▶ [Prompt]
Starting at the line that has "ATOM 42 N N" and stopping after the line that has "ATOM 87 O O", reproduce the listing below exactly; omit everything else.

----

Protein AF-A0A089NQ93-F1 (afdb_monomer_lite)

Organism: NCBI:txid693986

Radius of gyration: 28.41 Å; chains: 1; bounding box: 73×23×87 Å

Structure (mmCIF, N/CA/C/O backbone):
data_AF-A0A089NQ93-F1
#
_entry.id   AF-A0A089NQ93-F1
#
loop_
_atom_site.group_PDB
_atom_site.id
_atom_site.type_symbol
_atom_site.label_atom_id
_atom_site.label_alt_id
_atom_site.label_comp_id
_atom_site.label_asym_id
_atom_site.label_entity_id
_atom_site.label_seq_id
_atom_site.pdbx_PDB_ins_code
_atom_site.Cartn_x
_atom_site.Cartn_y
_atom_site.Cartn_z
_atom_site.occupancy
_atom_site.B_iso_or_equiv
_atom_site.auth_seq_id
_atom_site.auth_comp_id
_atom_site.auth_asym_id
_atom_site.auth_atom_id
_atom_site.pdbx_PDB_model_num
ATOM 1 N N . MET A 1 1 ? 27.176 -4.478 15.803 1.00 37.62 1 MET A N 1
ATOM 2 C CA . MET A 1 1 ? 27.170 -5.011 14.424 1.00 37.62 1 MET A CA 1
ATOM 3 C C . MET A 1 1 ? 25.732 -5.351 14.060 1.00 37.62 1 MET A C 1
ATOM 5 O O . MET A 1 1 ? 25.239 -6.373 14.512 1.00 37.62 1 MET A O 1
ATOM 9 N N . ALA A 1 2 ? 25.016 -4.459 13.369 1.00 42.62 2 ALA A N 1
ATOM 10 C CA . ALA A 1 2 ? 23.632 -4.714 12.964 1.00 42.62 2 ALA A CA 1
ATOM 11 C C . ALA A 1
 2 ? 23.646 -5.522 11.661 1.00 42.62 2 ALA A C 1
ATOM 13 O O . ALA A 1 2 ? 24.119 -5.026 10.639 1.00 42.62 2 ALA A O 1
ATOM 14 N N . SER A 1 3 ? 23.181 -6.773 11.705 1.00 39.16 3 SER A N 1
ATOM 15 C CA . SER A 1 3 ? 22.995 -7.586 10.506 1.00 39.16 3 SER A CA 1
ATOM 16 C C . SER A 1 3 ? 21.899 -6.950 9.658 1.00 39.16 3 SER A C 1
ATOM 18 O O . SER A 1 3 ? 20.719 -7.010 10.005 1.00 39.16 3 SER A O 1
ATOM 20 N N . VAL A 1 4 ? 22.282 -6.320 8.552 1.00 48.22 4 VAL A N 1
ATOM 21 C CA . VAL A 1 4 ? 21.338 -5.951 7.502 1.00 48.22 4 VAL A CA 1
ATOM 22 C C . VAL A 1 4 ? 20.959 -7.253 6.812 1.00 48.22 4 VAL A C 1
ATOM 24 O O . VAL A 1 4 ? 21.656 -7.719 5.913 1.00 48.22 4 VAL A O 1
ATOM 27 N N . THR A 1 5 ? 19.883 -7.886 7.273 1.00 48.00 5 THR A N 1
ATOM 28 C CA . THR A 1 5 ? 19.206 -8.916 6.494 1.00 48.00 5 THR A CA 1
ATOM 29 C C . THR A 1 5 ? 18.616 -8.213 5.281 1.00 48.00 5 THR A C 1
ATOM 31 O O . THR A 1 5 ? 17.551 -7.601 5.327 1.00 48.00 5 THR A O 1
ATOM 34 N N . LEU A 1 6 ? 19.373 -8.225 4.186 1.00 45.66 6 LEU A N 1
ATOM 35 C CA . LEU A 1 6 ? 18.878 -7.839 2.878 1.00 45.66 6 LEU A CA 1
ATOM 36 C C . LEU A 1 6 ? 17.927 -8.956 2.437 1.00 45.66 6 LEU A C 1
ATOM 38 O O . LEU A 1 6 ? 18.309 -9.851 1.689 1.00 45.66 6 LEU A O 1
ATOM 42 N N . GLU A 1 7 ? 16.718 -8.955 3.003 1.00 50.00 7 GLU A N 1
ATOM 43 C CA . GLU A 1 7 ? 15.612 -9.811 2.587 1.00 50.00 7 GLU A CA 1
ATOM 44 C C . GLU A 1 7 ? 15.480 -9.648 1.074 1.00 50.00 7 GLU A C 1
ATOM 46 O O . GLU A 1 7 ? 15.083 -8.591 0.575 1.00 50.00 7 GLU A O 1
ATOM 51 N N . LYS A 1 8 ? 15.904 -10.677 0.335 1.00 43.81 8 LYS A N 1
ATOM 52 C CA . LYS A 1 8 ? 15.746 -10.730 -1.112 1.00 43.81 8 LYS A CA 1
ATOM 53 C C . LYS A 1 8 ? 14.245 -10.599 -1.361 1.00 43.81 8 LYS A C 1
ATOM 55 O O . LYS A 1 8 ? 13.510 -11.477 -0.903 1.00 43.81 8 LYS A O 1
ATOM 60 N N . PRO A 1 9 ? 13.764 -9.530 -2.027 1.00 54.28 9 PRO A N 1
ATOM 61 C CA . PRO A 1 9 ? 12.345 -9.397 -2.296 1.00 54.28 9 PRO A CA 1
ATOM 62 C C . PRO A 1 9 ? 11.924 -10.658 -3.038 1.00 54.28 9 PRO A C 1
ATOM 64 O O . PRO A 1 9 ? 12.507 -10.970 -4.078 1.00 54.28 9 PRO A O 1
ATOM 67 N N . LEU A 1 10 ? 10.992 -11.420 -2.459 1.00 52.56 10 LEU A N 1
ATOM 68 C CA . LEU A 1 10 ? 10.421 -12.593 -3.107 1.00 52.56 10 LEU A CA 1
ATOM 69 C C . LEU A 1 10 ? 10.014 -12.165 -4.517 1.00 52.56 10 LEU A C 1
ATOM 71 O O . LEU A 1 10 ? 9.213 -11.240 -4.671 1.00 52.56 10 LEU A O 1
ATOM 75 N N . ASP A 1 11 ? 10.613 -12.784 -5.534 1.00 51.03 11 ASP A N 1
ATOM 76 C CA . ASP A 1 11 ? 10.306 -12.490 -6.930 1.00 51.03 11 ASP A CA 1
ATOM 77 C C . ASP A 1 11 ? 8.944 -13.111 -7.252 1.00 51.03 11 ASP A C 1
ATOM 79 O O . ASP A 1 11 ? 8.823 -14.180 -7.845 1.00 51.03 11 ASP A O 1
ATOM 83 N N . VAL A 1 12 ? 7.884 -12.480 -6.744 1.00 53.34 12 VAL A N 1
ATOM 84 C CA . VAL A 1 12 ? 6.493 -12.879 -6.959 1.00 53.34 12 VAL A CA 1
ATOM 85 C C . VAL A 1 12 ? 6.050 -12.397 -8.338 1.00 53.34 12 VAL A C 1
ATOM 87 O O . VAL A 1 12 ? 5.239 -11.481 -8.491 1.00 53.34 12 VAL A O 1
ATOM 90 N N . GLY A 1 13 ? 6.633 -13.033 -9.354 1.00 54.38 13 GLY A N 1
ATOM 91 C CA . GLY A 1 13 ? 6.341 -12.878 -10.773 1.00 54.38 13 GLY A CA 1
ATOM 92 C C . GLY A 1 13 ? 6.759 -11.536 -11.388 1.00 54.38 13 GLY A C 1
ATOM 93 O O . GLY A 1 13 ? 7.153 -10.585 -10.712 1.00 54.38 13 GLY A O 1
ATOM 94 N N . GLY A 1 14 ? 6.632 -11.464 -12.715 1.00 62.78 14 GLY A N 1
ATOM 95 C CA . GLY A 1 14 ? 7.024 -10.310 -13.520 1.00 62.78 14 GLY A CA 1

----

▶ [Result of the task]
ATOM 42 N N . GLU A 1 7 ? 16.718 -8.955 3.003 1.00 50.00 7 GLU A N 1
ATOM 43 C CA . GLU A 1 7 ? 15.612 -9.811 2.587 1.00 50.00 7 GLU A CA 1
ATOM 44 C C . GLU A 1 7 ? 15.480 -9.648 1.074 1.00 50.00 7 GLU A C 1
ATOM 46 O O . GLU A 1 7 ? 15.083 -8.591 0.575 1.00 50.00 7 GLU A O 1
ATOM 51 N N . LYS A 1 8 ? 15.904 -10.677 0.335 1.00 43.81 8 LYS A N 1
ATOM 52 C CA . LYS A 1 8 ? 15.746 -10.730 -1.112 1.00 43.81 8 LYS A CA 1
ATOM 53 C C . LYS A 1 8 ? 14.245 -10.599 -1.361 1.00 43.81 8 LYS A C 1
ATOM 55 O O . LYS A 1 8 ? 13.510 -11.477 -0.903 1.00 43.81 8 LYS A O 1
ATOM 60 N N . PRO A 1 9 ? 13.764 -9.530 -2.027 1.00 54.28 9 PRO A N 1
ATOM 61 C CA . PRO A 1 9 ? 12.345 -9.397 -2.296 1.00 54.28 9 PRO A CA 1
ATOM 62 C C . PRO A 1 9 ? 11.924 -10.658 -3.038 1.00 54.28 9 PRO A C 1
ATOM 64 O O . PRO A 1 9 ? 12.507 -10.970 -4.078 1.00 54.28 9 PRO A O 1
ATOM 67 N N . LEU A 1 10 ? 10.992 -11.420 -2.459 1.00 52.56 10 LEU A N 1
ATOM 68 C CA . LEU A 1 10 ? 10.421 -12.593 -3.107 1.00 52.56 10 LEU A CA 1
ATOM 69 C C . LEU A 1 10 ? 10.014 -12.165 -4.517 1.00 52.56 10 LEU A C 1
ATOM 71 O O . LEU A 1 10 ? 9.213 -11.240 -4.671 1.00 52.56 10 LEU A O 1
ATOM 75 N N . ASP A 1 11 ? 10.613 -12.784 -5.534 1.00 51.03 11 ASP A N 1
ATOM 76 C CA . ASP A 1 11 ? 10.306 -12.490 -6.930 1.00 51.03 11 ASP A CA 1
ATOM 77 C C . ASP A 1 11 ? 8.944 -13.111 -7.252 1.00 51.03 11 ASP A C 1
ATOM 79 O O . ASP A 1 11 ? 8.823 -14.180 -7.845 1.00 51.03 11 ASP A O 1
ATOM 83 N N . VAL A 1 12 ? 7.884 -12.480 -6.744 1.00 53.34 12 VAL A N 1
ATOM 84 C CA . VAL A 1 12 ? 6.493 -12.879 -6.959 1.00 53.34 12 VAL A CA 1
ATOM 85 C C . VAL A 1 12 ? 6.050 -12.397 -8.338 1.00 53.34 12 VAL A C 1
ATOM 87 O O . VAL A 1 12 ? 5.239 -11.481 -8.491 1.00 53.34 12 VAL A O 1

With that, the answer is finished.